### YOUR TASK
Write out, from the entries below, exactly the lines that run between the lines holding "ATOM 160 O O" and "ATOM 168 O O", inclusive, and stop there.

### STUDY MATERIAL
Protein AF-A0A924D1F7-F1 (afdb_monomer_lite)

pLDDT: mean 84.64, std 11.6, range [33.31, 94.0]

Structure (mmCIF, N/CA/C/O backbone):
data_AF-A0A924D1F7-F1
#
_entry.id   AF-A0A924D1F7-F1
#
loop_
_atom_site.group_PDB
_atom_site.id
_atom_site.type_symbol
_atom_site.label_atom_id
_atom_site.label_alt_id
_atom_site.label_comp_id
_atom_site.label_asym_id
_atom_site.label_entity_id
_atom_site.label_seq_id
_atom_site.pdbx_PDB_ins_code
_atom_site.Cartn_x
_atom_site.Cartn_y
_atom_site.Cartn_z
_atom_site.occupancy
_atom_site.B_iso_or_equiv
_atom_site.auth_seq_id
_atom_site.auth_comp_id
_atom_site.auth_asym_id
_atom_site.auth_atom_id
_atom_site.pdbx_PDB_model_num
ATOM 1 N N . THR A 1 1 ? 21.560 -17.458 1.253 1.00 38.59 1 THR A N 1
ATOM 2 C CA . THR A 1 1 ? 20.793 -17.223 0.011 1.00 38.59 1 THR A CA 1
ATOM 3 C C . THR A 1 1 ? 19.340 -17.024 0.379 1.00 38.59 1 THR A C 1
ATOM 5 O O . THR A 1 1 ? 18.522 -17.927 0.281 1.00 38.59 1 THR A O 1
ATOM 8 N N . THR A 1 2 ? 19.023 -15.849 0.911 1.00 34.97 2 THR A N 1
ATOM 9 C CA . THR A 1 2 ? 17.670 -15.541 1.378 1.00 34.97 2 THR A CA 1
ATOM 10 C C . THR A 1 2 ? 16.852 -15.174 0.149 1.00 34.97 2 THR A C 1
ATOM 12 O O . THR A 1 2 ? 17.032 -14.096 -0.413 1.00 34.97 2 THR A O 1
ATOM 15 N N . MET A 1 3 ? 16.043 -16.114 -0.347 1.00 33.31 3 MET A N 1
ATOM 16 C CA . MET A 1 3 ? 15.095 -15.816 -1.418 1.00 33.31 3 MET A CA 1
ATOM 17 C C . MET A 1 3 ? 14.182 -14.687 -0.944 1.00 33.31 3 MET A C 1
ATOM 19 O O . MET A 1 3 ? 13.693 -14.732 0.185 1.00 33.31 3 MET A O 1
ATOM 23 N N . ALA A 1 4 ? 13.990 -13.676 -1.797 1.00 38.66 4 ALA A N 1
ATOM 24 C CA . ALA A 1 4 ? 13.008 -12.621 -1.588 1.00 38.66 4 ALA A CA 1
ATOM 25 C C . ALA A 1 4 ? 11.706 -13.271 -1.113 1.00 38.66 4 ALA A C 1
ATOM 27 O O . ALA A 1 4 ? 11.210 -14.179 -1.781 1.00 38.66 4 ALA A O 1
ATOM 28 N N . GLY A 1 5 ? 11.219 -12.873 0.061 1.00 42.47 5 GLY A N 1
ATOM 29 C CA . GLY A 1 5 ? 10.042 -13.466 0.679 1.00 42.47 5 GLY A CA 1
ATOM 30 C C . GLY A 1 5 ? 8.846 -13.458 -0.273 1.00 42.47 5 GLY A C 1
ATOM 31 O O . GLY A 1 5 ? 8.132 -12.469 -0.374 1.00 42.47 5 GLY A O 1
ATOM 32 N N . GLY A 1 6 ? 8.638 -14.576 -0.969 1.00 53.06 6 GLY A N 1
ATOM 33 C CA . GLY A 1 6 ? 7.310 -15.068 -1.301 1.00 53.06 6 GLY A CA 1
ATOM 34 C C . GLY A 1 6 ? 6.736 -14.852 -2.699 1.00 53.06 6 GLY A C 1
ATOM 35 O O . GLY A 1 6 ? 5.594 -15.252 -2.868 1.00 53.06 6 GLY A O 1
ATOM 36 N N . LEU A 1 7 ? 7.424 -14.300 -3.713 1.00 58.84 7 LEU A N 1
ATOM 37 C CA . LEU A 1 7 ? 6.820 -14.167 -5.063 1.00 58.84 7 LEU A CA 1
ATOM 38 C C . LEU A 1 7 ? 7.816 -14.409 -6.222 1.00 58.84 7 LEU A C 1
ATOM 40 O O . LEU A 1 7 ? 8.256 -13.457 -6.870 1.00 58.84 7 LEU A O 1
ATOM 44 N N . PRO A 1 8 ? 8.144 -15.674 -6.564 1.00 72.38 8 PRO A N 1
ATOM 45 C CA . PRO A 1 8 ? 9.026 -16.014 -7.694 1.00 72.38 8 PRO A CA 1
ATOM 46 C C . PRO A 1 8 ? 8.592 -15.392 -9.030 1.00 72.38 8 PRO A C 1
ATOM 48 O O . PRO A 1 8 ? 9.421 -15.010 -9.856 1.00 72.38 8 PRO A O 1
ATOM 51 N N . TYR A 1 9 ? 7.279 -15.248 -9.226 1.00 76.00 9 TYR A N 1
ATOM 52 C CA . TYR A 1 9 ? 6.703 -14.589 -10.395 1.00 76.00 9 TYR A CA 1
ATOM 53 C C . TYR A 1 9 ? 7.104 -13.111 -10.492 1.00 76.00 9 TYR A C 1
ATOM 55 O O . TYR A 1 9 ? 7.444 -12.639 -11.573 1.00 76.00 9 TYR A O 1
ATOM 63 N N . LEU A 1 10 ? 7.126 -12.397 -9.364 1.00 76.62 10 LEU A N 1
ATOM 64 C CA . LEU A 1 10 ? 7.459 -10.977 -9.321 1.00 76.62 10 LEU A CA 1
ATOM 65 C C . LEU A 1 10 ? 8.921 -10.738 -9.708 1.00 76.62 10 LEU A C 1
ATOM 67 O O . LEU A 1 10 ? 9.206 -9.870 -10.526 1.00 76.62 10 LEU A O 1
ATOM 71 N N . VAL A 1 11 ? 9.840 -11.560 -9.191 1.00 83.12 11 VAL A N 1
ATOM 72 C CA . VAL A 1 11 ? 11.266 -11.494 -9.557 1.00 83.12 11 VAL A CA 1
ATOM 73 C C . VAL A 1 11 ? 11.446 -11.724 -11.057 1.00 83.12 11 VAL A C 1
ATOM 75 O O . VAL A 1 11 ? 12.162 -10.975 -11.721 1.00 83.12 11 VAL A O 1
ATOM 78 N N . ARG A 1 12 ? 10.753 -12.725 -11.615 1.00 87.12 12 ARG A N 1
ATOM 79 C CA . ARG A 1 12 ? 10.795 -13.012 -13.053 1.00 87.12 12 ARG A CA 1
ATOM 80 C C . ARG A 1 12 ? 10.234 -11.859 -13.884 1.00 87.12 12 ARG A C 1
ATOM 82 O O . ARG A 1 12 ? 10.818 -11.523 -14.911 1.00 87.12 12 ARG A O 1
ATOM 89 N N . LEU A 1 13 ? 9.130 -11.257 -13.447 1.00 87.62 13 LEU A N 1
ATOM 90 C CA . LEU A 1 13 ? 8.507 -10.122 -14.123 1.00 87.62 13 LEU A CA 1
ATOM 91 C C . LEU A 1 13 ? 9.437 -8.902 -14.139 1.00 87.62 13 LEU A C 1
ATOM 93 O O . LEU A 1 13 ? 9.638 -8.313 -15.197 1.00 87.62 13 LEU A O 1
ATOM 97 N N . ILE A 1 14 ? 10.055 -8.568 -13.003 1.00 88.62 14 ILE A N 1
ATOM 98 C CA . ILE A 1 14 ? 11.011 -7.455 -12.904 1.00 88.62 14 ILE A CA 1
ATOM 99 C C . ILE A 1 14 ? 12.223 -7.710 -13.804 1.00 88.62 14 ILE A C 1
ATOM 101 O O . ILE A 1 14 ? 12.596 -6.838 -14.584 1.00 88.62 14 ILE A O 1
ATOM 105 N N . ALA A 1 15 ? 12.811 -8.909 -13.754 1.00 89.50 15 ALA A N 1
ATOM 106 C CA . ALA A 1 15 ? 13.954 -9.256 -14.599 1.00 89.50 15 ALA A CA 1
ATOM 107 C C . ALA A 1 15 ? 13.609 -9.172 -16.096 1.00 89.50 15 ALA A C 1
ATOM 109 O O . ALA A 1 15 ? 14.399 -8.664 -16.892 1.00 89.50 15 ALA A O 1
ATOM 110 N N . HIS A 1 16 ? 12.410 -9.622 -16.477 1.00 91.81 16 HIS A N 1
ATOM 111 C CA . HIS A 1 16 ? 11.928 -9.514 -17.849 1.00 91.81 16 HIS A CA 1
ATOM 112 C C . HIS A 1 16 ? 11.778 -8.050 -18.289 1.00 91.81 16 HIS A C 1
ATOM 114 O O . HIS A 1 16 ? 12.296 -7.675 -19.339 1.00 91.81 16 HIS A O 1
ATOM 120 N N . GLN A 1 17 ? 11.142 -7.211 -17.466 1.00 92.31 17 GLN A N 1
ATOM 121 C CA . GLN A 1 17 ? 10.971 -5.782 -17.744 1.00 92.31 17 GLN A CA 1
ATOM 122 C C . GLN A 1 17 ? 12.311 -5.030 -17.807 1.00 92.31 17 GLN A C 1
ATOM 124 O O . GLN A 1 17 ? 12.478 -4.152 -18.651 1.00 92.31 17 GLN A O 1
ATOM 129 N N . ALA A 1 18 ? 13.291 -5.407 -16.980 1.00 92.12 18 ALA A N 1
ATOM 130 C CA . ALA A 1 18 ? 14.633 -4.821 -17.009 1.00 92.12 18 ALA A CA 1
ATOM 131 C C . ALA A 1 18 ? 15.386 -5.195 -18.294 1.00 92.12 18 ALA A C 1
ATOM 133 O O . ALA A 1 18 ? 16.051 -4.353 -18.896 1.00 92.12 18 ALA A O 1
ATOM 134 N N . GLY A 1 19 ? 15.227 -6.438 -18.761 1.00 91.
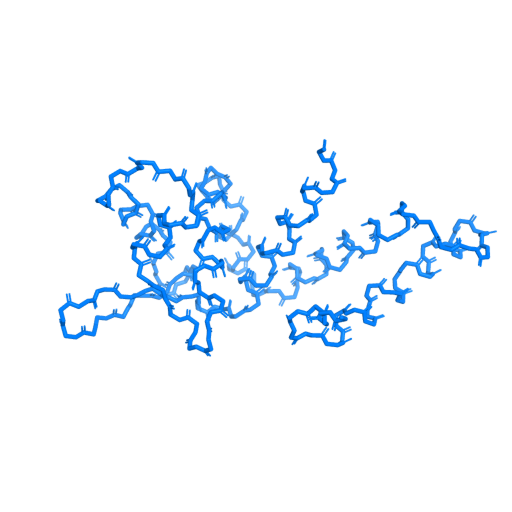88 19 GLY A N 1
ATOM 135 C CA . GLY A 1 19 ? 15.736 -6.870 -20.061 1.00 91.88 19 GLY A CA 1
ATOM 136 C C . GLY A 1 19 ? 15.128 -6.074 -21.219 1.00 91.88 19 GLY A C 1
ATOM 137 O O . GLY A 1 19 ? 15.863 -5.618 -22.092 1.00 91.88 19 GLY A O 1
ATOM 138 N N . LEU A 1 20 ? 13.810 -5.842 -21.201 1.00 94.00 20 LEU A N 1
ATOM 139 C CA . LEU A 1 20 ? 13.142 -5.006 -22.205 1.00 94.00 20 LEU A CA 1
ATOM 140 C C . LEU A 1 20 ? 13.658 -3.560 -22.179 1.00 94.00 20 LEU A C 1
ATOM 142 O O . LEU A 1 20 ? 13.978 -3.021 -23.231 1.00 94.00 20 LEU A O 1
ATOM 146 N N . ALA A 1 21 ? 13.827 -2.957 -20.998 1.00 92.62 21 ALA A N 1
ATOM 147 C CA . ALA A 1 21 ? 14.371 -1.602 -20.871 1.00 92.62 21 ALA A CA 1
ATOM 148 C C . ALA A 1 21 ? 15.816 -1.482 -21.403 1.00 92.62 21 ALA A C 1
ATOM 150 O O . ALA A 1 21 ? 16.157 -0.503 -22.073 1.00 92.62 21 ALA
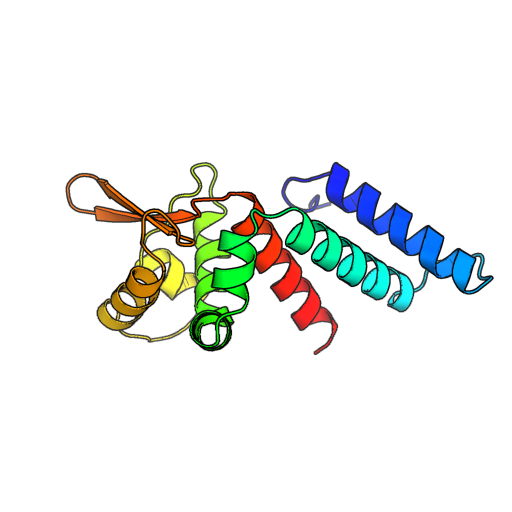 A O 1
ATOM 151 N N . ALA A 1 22 ? 16.658 -2.494 -21.170 1.00 92.38 22 ALA A N 1
ATOM 152 C CA . ALA A 1 22 ? 18.009 -2.536 -21.726 1.00 92.38 22 ALA A CA 1
ATOM 153 C C . ALA A 1 22 ? 17.996 -2.644 -23.264 1.00 92.38 22 ALA A C 1
ATOM 155 O O . ALA A 1 22 ? 18.752 -1.935 -23.936 1.00 92.38 22 ALA A O 1
ATOM 156 N N . LEU A 1 23 ? 17.105 -3.475 -23.820 1.00 93.31 23 LEU A N 1
ATOM 157 C CA . LEU A 1 23 ? 16.926 -3.632 -25.267 1.00 93.31 23 LEU A CA 1
ATOM 158 C C . LEU A 1 23 ? 16.369 -2.366 -25.930 1.00 93.31 23 LEU A C 1
ATOM 160 O O . LEU A 1 23 ? 16.868 -1.982 -26.988 1.00 93.31 23 LEU A O 1
ATOM 164 N N . ASP A 1 24 ? 15.416 -1.677 -25.293 1.00 92.31 24 ASP A N 1
ATOM 165 C CA . ASP A 1 24 ? 14.909 -0.368 -25.734 1.00 92.31 24 ASP A CA 1
ATOM 166 C C . ASP A 1 24 ? 16.060 0.653 -25.831 1.00 92.31 24 ASP A C 1
ATOM 168 O O . ASP A 1 24 ? 16.145 1.441 -26.774 1.00 92.31 24 ASP A O 1
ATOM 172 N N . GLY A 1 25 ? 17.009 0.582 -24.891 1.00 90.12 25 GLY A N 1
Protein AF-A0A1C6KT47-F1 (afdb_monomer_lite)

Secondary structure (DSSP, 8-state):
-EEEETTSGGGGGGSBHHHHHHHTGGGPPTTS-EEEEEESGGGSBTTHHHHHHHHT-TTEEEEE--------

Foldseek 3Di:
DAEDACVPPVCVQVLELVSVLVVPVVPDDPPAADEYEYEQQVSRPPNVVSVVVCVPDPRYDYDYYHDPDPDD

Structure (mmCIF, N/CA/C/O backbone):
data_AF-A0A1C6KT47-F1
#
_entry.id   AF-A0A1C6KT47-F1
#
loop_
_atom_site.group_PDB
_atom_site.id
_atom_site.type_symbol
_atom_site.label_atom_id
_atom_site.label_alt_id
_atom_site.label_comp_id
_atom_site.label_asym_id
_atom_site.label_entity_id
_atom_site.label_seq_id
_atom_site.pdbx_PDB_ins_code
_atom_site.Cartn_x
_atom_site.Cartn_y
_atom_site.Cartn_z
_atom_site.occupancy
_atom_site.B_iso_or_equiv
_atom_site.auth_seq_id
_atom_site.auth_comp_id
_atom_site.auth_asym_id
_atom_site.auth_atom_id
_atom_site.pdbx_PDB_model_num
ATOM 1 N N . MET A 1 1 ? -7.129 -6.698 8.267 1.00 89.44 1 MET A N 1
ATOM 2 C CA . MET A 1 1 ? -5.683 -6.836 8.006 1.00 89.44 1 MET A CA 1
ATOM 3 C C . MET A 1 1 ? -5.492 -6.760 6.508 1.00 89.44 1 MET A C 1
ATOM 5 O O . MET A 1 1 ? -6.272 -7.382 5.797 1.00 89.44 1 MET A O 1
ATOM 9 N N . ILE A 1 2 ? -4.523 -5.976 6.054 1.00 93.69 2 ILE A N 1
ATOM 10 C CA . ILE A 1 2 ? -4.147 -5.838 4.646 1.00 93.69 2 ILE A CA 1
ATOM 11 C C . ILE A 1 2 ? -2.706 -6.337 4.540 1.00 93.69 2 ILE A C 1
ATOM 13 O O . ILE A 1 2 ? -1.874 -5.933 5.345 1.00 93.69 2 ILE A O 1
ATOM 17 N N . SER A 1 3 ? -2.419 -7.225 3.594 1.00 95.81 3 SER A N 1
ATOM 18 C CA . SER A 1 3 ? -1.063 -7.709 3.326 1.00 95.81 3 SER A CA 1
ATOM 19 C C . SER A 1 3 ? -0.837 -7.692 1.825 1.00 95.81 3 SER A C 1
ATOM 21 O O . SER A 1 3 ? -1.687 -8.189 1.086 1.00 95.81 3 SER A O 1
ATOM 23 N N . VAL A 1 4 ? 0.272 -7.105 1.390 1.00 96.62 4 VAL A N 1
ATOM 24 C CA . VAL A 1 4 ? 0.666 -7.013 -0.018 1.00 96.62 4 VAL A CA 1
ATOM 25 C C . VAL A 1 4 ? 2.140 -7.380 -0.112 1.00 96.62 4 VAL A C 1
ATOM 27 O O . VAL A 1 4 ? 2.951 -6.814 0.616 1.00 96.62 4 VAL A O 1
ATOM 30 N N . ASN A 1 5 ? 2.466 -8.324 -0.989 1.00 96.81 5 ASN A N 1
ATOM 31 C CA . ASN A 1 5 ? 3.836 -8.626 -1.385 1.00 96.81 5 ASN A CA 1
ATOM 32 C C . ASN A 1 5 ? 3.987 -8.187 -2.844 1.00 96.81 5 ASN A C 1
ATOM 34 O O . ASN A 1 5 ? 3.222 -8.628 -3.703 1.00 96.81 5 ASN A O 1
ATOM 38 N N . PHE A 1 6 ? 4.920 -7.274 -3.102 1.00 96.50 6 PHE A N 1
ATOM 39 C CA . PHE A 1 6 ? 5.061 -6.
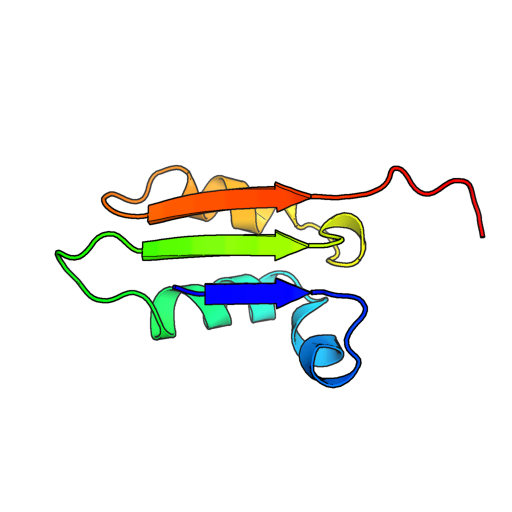639 -4.412 1.00 96.50 6 PHE A CA 1
ATOM 40 C C . PHE A 1 6 ? 5.825 -7.482 -5.447 1.00 96.50 6 PHE A C 1
ATOM 42 O O . PHE A 1 6 ? 5.896 -7.078 -6.605 1.00 96.50 6 PHE A O 1
ATOM 49 N N . GLU A 1 7 ? 6.339 -8.660 -5.080 1.00 94.94 7 GLU A N 1
ATOM 50 C CA . GLU A 1 7 ? 6.847 -9.659 -6.035 1.00 94.94 7 GLU A CA 1
ATOM 51 C C . GLU A 1 7 ? 5.739 -10.577 -6.576 1.00 94.94 7 GLU A C 1
ATOM 53 O O . GLU A 1 7 ? 5.925 -11.248 -7.595 1.00 94.94 7 GLU A O 1
ATOM 58 N N . ASP A 1 8 ? 4.571 -10.617 -5.926 1.00 96.69 8 ASP A N 1
ATOM 59 C CA . ASP A 1 8 ? 3.413 -11.332 -6.454 1.00 96.69 8 ASP A CA 1
ATOM 60 C C . ASP A 1 8 ? 2.892 -10.613 -7.706 1.00 96.69 8 ASP A C 1
ATOM 62 O O . ASP A 1 8 ? 2.433 -9.471 -7.645 1.00 96.69 8 ASP A O 1
ATOM 66 N N . VAL A 1 9 ? 2.898 -11.309 -8.846 1.00 95.06 9 VAL A N 1
ATOM 67 C CA . VAL A 1 9 ? 2.398 -10.802 -10.135 1.00 95.06 9 VAL A CA 1
ATOM 68 C C . VAL A 1 9 ? 0.950 -10.307 -10.057 1.00 95.06 9 VAL A C 1
ATOM 70 O O . VAL A 1 9 ? 0.565 -9.376 -10.761 1.00 95.06 9 VAL A O 1
ATOM 73 N N . ASN A 1 10 ? 0.134 -10.860 -9.156 1.00 96.38 10 ASN A N 1
ATOM 74 C CA . ASN A 1 10 ? -1.236 -10.388 -8.955 1.00 96.38 10 ASN A CA 1
ATOM 75 C C . ASN A 1 10 ? -1.282 -8.965 -8.377 1.00 96.38 10 ASN A C 1
ATOM 77 O O . ASN A 1 10 ? -2.284 -8.268 -8.535 1.00 96.38 10 ASN A O 1
ATOM 81 N N . CYS A 1 11 ? -0.200 -8.521 -7.735 1.00 95.69 11 CYS A N 1
ATOM 82 C CA . CYS A 1 11 ? -0.031 -7.198 -7.147 1.00 95.69 11 CYS A CA 1
ATOM 83 C C . CYS A 1 11 ? 0.723 -6.220 -8.062 1.00 95.69 11 CYS A C 1
ATOM 85 O O . CYS A 1 11 ? 0.937 -5.082 -7.656 1.00 95.69 11 CYS A O 1
ATOM 87 N N . GLU A 1 12 ? 1.073 -6.598 -9.299 1.00 95.19 12 GLU A N 1
ATOM 88 C CA . GLU A 1 12 ? 1.823 -5.740 -10.236 1.00 95.19 12 GLU A CA 1
ATOM 89 C C . GLU A 1 12 ? 1.125 -4.386 -10.481 1.00 95.19 12 GLU A C 1
ATOM 91 O O . GLU A 1 12 ? 1.755 -3.333 -10.572 1.00 95.19 12 GLU A O 1
ATOM 96 N N . HIS A 1 13 ? -0.210 -4.379 -10.473 1.00 96.25 13 HIS A N 1
ATOM 97 C CA . HIS A 1 13 ? -1.022 -3.165 -10.588 1.00 96.25 13 HIS A CA 1
ATOM 98 C C . HIS A 1 13 ? -0.885 -2.188 -9.399 1.00 96.25 13 HIS A C 1
ATOM 100 O O . HIS A 1 13 ? -1.364 -1.058 -9.484 1.00 96.25 13 HIS A O 1
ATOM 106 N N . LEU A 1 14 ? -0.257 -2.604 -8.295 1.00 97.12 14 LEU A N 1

### ANSWER TO THE EXERCISE
ATOM 160 O O . LEU A 1 23 ? 16.868 -1.982 -26.988 1.00 93.31 23 LEU A O 1
ATOM 164 N N . ASP A 1 24 ? 15.416 -1.677 -25.293 1.00 92.31 24 ASP A N 1
ATOM 165 C CA . ASP A 1 24 ? 14.909 -0.368 -25.734 1.00 92.31 24 ASP A CA 1
ATOM 166 C C . ASP A 1 24 ? 16.060 0.653 -25.831 1.00 92.31 24 ASP A C 1
ATOM 168 O O . ASP A 1 24 ? 16.145 1.441 -26.774 1.00 92.31 24 ASP A O 1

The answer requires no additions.